Rather, the problem is that “d” is overloaded in such phrasing to stand for multiple different difference operators, which our partial derivative notation unfortunately (and, I would agree, awfully) obfuscates: in the phrasing of the above quote, “dz/dt”, we are imagining differences as t varies (and x and y vary along with it, and z along with that), whereas in “dz/dx” we are imagining differences as x varies but y is held constant, and in “dz/dy” we are imagining differences as y varies but x is held constant. In the first of these, x and y are yoked together by their dependence on t, while in the latter two, x and y are taken to independently vary (and thus there is no such thing as the quantity t).
If we explicitly labeled our difference operators to indicate their “partiality”, there would be no problem. The various relevant difference operators for this problem would be related through the linearity principle that total change in z is the sum of the change from varying x alone and the change from varying y alone (this is the characteristic of “total” differentiability), from which the multivariable chain rule follows straightforwardly in precisely the way the fractional notation would accurately indicate.
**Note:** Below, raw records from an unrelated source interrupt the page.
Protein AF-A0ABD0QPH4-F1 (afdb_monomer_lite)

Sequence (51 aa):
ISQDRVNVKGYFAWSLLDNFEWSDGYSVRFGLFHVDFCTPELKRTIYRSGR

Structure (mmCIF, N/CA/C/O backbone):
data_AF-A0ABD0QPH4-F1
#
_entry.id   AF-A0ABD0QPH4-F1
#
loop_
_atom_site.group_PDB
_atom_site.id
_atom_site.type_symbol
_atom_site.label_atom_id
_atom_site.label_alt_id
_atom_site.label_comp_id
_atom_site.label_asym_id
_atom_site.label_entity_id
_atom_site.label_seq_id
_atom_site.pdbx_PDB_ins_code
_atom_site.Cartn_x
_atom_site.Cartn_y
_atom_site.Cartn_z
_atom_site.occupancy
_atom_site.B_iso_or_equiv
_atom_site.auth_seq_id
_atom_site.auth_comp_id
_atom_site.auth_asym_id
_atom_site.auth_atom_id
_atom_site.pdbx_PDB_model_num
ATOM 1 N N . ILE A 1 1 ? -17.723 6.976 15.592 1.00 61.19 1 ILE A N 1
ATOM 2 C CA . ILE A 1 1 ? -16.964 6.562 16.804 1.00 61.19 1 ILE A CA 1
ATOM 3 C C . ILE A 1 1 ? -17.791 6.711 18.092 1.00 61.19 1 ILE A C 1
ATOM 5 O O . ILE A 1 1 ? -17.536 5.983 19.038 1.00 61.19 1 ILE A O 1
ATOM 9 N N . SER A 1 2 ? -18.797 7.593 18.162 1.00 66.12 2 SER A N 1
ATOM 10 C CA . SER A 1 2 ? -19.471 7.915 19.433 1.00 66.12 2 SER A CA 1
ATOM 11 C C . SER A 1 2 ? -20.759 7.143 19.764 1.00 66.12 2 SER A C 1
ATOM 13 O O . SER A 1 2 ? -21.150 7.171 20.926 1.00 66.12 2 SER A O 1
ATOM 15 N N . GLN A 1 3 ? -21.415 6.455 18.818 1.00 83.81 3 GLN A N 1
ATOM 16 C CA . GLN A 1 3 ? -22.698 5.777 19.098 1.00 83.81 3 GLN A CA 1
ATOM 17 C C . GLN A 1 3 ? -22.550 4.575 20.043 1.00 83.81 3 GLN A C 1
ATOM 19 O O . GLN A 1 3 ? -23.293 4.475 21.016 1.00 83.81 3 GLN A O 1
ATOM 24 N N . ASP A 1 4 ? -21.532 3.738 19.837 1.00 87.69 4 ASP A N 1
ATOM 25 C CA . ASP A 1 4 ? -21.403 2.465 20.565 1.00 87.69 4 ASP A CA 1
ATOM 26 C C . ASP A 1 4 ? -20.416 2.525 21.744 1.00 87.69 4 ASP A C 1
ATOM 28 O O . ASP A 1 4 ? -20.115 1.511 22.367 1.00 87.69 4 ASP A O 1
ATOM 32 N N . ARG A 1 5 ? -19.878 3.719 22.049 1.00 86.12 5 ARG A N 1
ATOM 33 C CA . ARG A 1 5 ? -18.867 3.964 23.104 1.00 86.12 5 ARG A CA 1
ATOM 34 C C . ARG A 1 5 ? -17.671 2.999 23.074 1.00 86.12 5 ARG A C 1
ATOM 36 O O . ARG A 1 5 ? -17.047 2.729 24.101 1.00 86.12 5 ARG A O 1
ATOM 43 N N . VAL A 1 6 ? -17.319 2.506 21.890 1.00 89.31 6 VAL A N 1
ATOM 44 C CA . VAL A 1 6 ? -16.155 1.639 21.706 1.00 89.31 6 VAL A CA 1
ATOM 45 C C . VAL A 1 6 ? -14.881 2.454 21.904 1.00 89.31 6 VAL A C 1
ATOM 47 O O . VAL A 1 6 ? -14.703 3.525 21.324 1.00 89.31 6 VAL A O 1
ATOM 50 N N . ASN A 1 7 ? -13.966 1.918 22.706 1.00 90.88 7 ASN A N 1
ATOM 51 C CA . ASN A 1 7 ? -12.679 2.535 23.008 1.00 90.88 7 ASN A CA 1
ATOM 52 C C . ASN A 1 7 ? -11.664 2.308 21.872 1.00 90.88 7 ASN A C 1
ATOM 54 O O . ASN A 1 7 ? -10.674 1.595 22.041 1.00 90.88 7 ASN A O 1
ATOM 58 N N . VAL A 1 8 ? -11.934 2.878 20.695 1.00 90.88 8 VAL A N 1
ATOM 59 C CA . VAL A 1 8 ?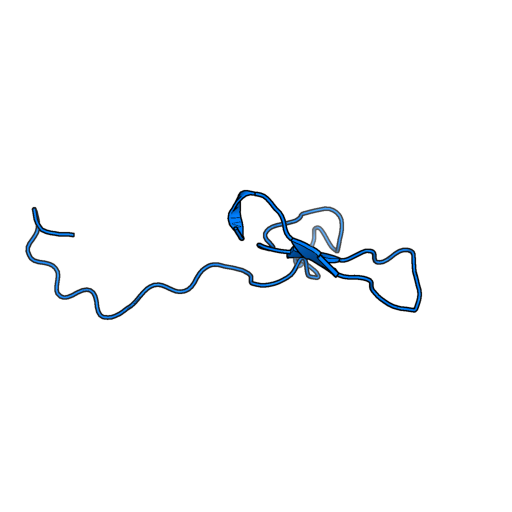 -11.056 2.768 19.522 1.00 90.88 8 VAL A CA 1
ATOM 60 C C . VAL A 1 8 ? -9.748 3.512 19.790 1.00 90.88 8 VAL A C 1
ATOM 62 O O . VAL A 1 8 ? -9.754 4.700 20.102 1.00 90.88 8 VAL A O 1
ATOM 65 N N . LYS A 1 9 ? -8.620 2.805 19.672 1.00 93.44 9 LYS A N 1
ATOM 66 C CA . LYS A 1 9 ? -7.285 3.352 19.969 1.00 93.44 9 LYS A CA 1
ATOM 67 C C . LYS A 1 9 ? -6.545 3.896 18.756 1.00 93.44 9 LYS A C 1
ATOM 69 O O . LYS A 1 9 ? -5.628 4.692 18.918 1.00 93.44 9 LYS A O 1
ATOM 74 N N . GLY A 1 10 ? -6.938 3.486 17.558 1.00 91.62 10 GLY A N 1
ATOM 75 C CA . GLY A 1 10 ? -6.299 3.916 16.326 1.00 91.62 10 GLY A CA 1
ATOM 76 C C . GLY A 1 10 ? -6.909 3.241 15.110 1.00 91.62 10 GLY A C 1
ATOM 77 O O . GLY A 1 10 ? -7.744 2.344 15.231 1.00 91.62 10 GLY A O 1
ATOM 78 N N . TYR A 1 11 ? -6.472 3.698 13.944 1.00 93.50 11 TYR A N 1
ATOM 79 C CA . TYR A 1 11 ? -6.856 3.182 12.641 1.00 93.50 11 TYR A CA 1
ATOM 80 C C . TYR A 1 11 ? -5.614 3.153 11.755 1.00 93.50 11 TYR A C 1
ATOM 82 O O . TYR A 1 11 ? -4.881 4.138 11.689 1.00 93.50 11 TYR A O 1
ATOM 90 N N . PHE A 1 12 ? -5.395 2.034 11.072 1.00 94.25 12 PHE A N 1
ATOM 91 C CA . PHE A 1 12 ? -4.273 1.851 10.161 1.00 94.25 12 PHE A CA 1
ATOM 92 C C . PHE A 1 12 ? -4.827 1.417 8.811 1.00 94.25 12 PHE A C 1
ATOM 94 O O . PHE A 1 12 ? -5.437 0.356 8.699 1.00 94.25 12 PHE A O 1
ATOM 101 N N . ALA A 1 13 ? -4.650 2.267 7.802 1.00 94.06 13 ALA A N 1
ATOM 102 C CA . ALA A 1 13 ? -5.077 1.963 6.446 1.00 94.06 13 ALA A CA 1
ATOM 103 C C . ALA A 1 13 ? -4.136 0.932 5.810 1.00 94.06 13 ALA A C 1
ATOM 105 O O . ALA A 1 13 ? -2.913 1.086 5.863 1.00 94.06 13 ALA A O 1
ATOM 106 N N . TRP A 1 14 ? -4.717 -0.083 5.172 1.00 94.25 14 TRP A N 1
ATOM 107 C CA . TRP A 1 14 ? -3.998 -0.962 4.256 1.00 94.25 14 TRP A CA 1
ATOM 108 C C . TRP A 1 14 ? -4.138 -0.415 2.831 1.00 94.25 14 TRP A C 1
ATOM 110 O O . TRP A 1 14 ? -5.256 -0.319 2.336 1.00 94.25 14 TRP A O 1
ATOM 120 N N . SER A 1 15 ? -3.075 -0.011 2.152 1.00 92.69 15 SER A N 1
ATOM 121 C CA . SER A 1 15 ? -1.694 0.179 2.619 1.00 92.69 15 SER A CA 1
ATOM 122 C C . SER A 1 15 ? -1.231 1.590 2.279 1.00 92.69 15 SER A C 1
ATOM 124 O O . SER A 1 15 ? -1.897 2.335 1.564 1.00 92.69 15 SER A O 1
ATOM 126 N N . LEU A 1 16 ? -0.068 1.999 2.785 1.00 93.62 16 LEU A N 1
ATOM 127 C CA . LEU A 1 16 ? 0.477 3.301 2.406 1.00 93.62 16 LEU A CA 1
ATOM 128 C C . LEU A 1 16 ? 0.783 3.352 0.899 1.00 93.62 16 LEU A C 1
ATOM 130 O O . LEU A 1 16 ? 0.428 4.315 0.233 1.00 93.62 16 LEU A O 1
ATOM 134 N N . LEU A 1 17 ? 1.402 2.307 0.351 1.00 95.62 17 LEU A N 1
ATOM 135 C CA . LEU A 1 17 ? 1.819 2.225 -1.051 1.00 95.62 17 LEU A CA 1
ATOM 136 C C . LEU A 1 17 ? 1.123 1.060 -1.752 1.00 95.62 17 LEU A C 1
ATOM 138 O O . LEU A 1 17 ? 0.811 0.065 -1.093 1.00 95.62 17 LEU A O 1
ATOM 142 N N . ASP A 1 18 ? 0.954 1.155 -3.070 1.00 94.69 18 ASP A N 1
ATOM 143 C CA . ASP A 1 18 ? 0.680 -0.017 -3.903 1.00 94.69 18 ASP A CA 1
ATOM 144 C C . ASP A 1 18 ? 1.810 -1.039 -3.700 1.00 94.69 18 ASP A C 1
ATOM 146 O O . ASP A 1 18 ? 2.991 -0.679 -3.673 1.00 94.69 18 ASP A O 1
ATOM 150 N N . ASN A 1 19 ? 1.450 -2.302 -3.487 1.00 92.38 19 ASN A N 1
ATOM 151 C CA . ASN A 1 19 ? 2.389 -3.365 -3.141 1.00 92.38 19 ASN A CA 1
ATOM 152 C C . ASN A 1 19 ? 2.018 -4.685 -3.847 1.00 92.38 19 ASN A C 1
ATOM 154 O O . ASN A 1 19 ? 1.104 -4.709 -4.667 1.00 92.38 19 ASN A O 1
ATOM 158 N N . PHE A 1 20 ? 2.777 -5.751 -3.581 1.00 93.81 20 PHE A N 1
ATOM 159 C CA . PHE A 1 20 ? 2.496 -7.085 -4.109 1.00 93.81 20 PHE A CA 1
ATOM 160 C C . PHE A 1 20 ? 1.377 -7.753 -3.302 1.00 93.81 20 PHE A C 1
ATOM 162 O O . PHE A 1 20 ? 1.604 -8.223 -2.186 1.00 93.81 20 PHE A O 1
ATOM 169 N N . GLU A 1 21 ? 0.191 -7.852 -3.891 1.00 95.19 21 GLU A N 1
ATOM 170 C CA . GLU A 1 21 ? -0.982 -8.409 -3.226 1.00 95.19 21 GLU A CA 1
ATOM 171 C C . GLU A 1 21 ? -1.142 -9.903 -3.555 1.00 95.19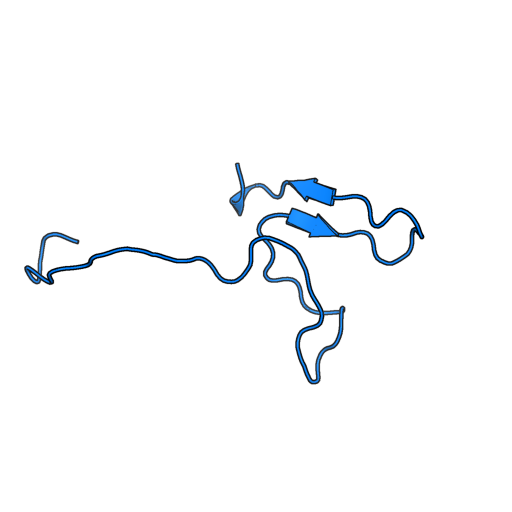 21 GLU A C 1
ATOM 173 O O . GLU A 1 21 ? -1.966 -10.317 -4.367 1.00 95.19 21 GLU A O 1
ATOM 178 N N . TRP A 1 22 ? -0.319 -10.732 -2.911 1.00 92.50 22 TRP A N 1
ATOM 179 C CA . TRP A 1 22 ? -0.435 -12.198 -2.904 1.00 92.50 22 TRP A CA 1
ATOM 180 C C . TRP A 1 22 ? -0.631 -12.820 -4.298 1.00 92.50 22 TRP A C 1
ATOM 182 O O . TRP A 1 22 ? 0.242 -12.731 -5.158 1.00 92.50 22 TRP A O 1
ATOM 192 N N . SER A 1 23 ? -1.756 -13.502 -4.518 1.00 93.00 23 SER A N 1
ATOM 193 C CA . SER A 1 23 ? -2.072 -14.186 -5.772 1.00 93.00 23 SER A CA 1
ATOM 194 C C . SER A 1 23 ? -2.339 -13.223 -6.930 1.00 93.00 23 SER A C 1
ATOM 196 O O . SER A 1 23 ? -2.166 -13.614 -8.081 1.00 93.00 23 SER A O 1
ATOM 198 N N . ASP A 1 24 ? -2.698 -11.974 -6.632 1.00 90.25 24 ASP A N 1
ATOM 199 C CA . ASP A 1 24 ? -3.014 -10.949 -7.629 1.00 90.25 24 ASP A CA 1
ATOM 200 C C . ASP A 1 24 ? -1.776 -10.147 -8.069 1.00 90.25 24 ASP A C 1
ATOM 202 O O . ASP A 1 24 ? -1.819 -9.367 -9.032 1.00 90.25 24 ASP A O 1
ATOM 206 N N . GLY A 1 25 ? -0.645 -10.340 -7.387 1.00 91.44 25 GLY A N 1
ATOM 207 C CA . GLY A 1 25 ? 0.609 -9.654 -7.667 1.00 91.44 25 GLY A CA 1
ATOM 208 C C . GLY A 1 25 ? 0.465 -8.130 -7.636 1.00 91.44 25 GLY A C 1
ATOM 209 O O . GLY A 1 25 ? -0.115 -7.577 -6.711 1.00 91.44 25 GLY A O 1
ATOM 210 N N . TYR A 1 26 ? 0.993 -7.426 -8.641 1.00 91.88 26 TYR A N 1
ATOM 211 C CA . TYR A 1 26 ? 0.937 -5.953 -8.720 1.00 91.88 26 TYR A CA 1
ATOM 212 C C . TYR A 1 26 ? -0.271 -5.411 -9.501 1.00 91.88 26 TYR A C 1
ATOM 214 O O . TYR A 1 26 ? -0.325 -4.223 -9.832 1.00 91.88 26 TYR A O 1
ATOM 222 N N . SER A 1 27 ? -1.215 -6.281 -9.874 1.00 88.94 27 SER A N 1
ATOM 223 C CA . SER A 1 27 ? -2.385 -5.871 -10.658 1.00 88.94 27 SER A CA 1
ATOM 224 C C . SER A 1 27 ? -3.404 -5.106 -9.808 1.00 88.94 27 SER A C 1
ATOM 226 O O . SER A 1 27 ? -4.026 -4.157 -10.291 1.00 88.94 27 SER A O 1
ATOM 228 N N . VAL A 1 28 ? -3.519 -5.475 -8.530 1.00 89.19 28 VAL A N 1
ATOM 229 C CA . VAL A 1 28 ? -4.424 -4.867 -7.554 1.00 89.19 28 VAL A CA 1
ATOM 230 C C . VAL A 1 28 ? -3.693 -3.797 -6.745 1.00 89.19 28 VAL A C 1
ATOM 232 O O . VAL A 1 28 ? -2.507 -3.909 -6.445 1.00 89.19 28 VAL A O 1
ATOM 235 N N . ARG A 1 29 ? -4.409 -2.713 -6.430 1.00 92.00 29 ARG A N 1
ATOM 236 C CA . ARG A 1 29 ? -3.848 -1.478 -5.871 1.00 92.00 29 ARG A CA 1
ATOM 237 C C . ARG A 1 29 ? -4.689 -0.992 -4.695 1.00 92.00 29 ARG A C 1
ATOM 239 O O . ARG A 1 29 ? -5.782 -0.467 -4.892 1.00 92.00 29 ARG A O 1
ATOM 246 N N . PHE A 1 30 ? -4.170 -1.174 -3.484 1.00 91.81 30 PHE A N 1
ATOM 247 C CA . PHE A 1 30 ? -4.782 -0.701 -2.234 1.00 91.81 30 PHE A CA 1
ATOM 248 C C . PHE A 1 30 ? -4.028 0.476 -1.605 1.00 91.81 30 PHE A C 1
ATOM 250 O O . PHE A 1 30 ? -4.416 0.974 -0.549 1.00 91.81 30 PHE A O 1
ATOM 257 N N . GLY A 1 31 ? -2.939 0.923 -2.232 1.00 92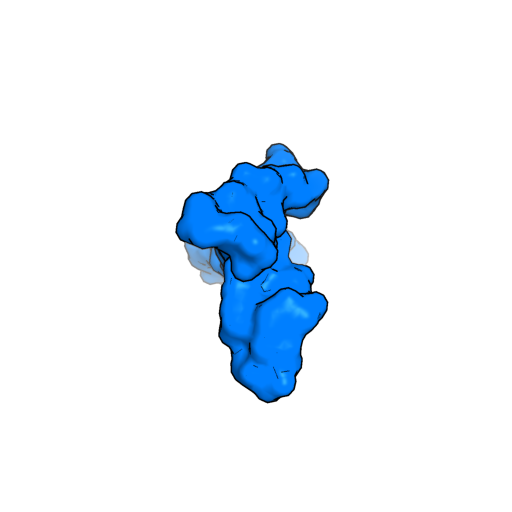.94 31 GLY A N 1
ATOM 258 C CA . GLY A 1 31 ? -2.121 2.003 -1.719 1.00 92.94 31 GLY A CA 1
ATOM 259 C C . GLY A 1 31 ? -2.859 3.334 -1.673 1.00 92.94 31 GLY A C 1
ATOM 260 O O . GLY A 1 31 ? -3.653 3.665 -2.551 1.00 92.94 31 GLY A O 1
ATOM 261 N N . LEU A 1 32 ? -2.510 4.171 -0.699 1.00 94.88 32 LEU A N 1
ATOM 262 C CA . LEU A 1 32 ? -2.797 5.610 -0.757 1.00 94.88 32 LEU A CA 1
ATOM 263 C C . LEU A 1 32 ? -1.908 6.331 -1.787 1.00 94.88 32 LEU A C 1
ATOM 265 O O . LEU A 1 32 ? -2.232 7.431 -2.241 1.00 94.88 32 LEU A O 1
ATOM 269 N N . PHE A 1 33 ? -0.804 5.696 -2.184 1.00 95.81 33 PHE A N 1
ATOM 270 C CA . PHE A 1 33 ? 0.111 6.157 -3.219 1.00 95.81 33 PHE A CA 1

It’s one of the “nifty” features of Calculus, and in particular the Leibniz notation (dy/dx) that you can start with ∆y/∆x, then let ∆x→0, work through some algebra to see what it leads to as ∆x→0 (the “limiting process”) to find your derivative, and lo! and behold! you can get results that “appear” to let you treat dy/dx as a fraction in which the “numerator” and “denominator” can be treated as separate quantities.
(Just don’t try to cancel the “d” in the numerator and denominator, reducing dy/dx to y/x :dubious: )
Don’t they teach ε - δ definition of limits, and ε - δ proofs in First Semester Calculus anymore? When I took Calc I (circa 1982, Larson & Hostetler 2e), the definition was taught and a few trivially simple ε - δ proofs were shown, and we had exercise problems to do some other trivially simple ε - δ proofs. It was thus implied that all of the more seriously useful Calculus theorems (like the Chain Rule or all of L’Hôpital’s Rules, etc.) could be formally proved using ε - δ methods, although we didn’t actually do that.
Funny, I always thought it was. Distance over time. During one physics test, I got zero for an item when did simple division. The teacher said I should have expressed it using derivatives. I told him dividing was correct and that it WAS a derivative. He said i got the exact result purely by coincidence. I don’t claim to be a math or physics wizard but I realized I knew more math than at least one physics teacher.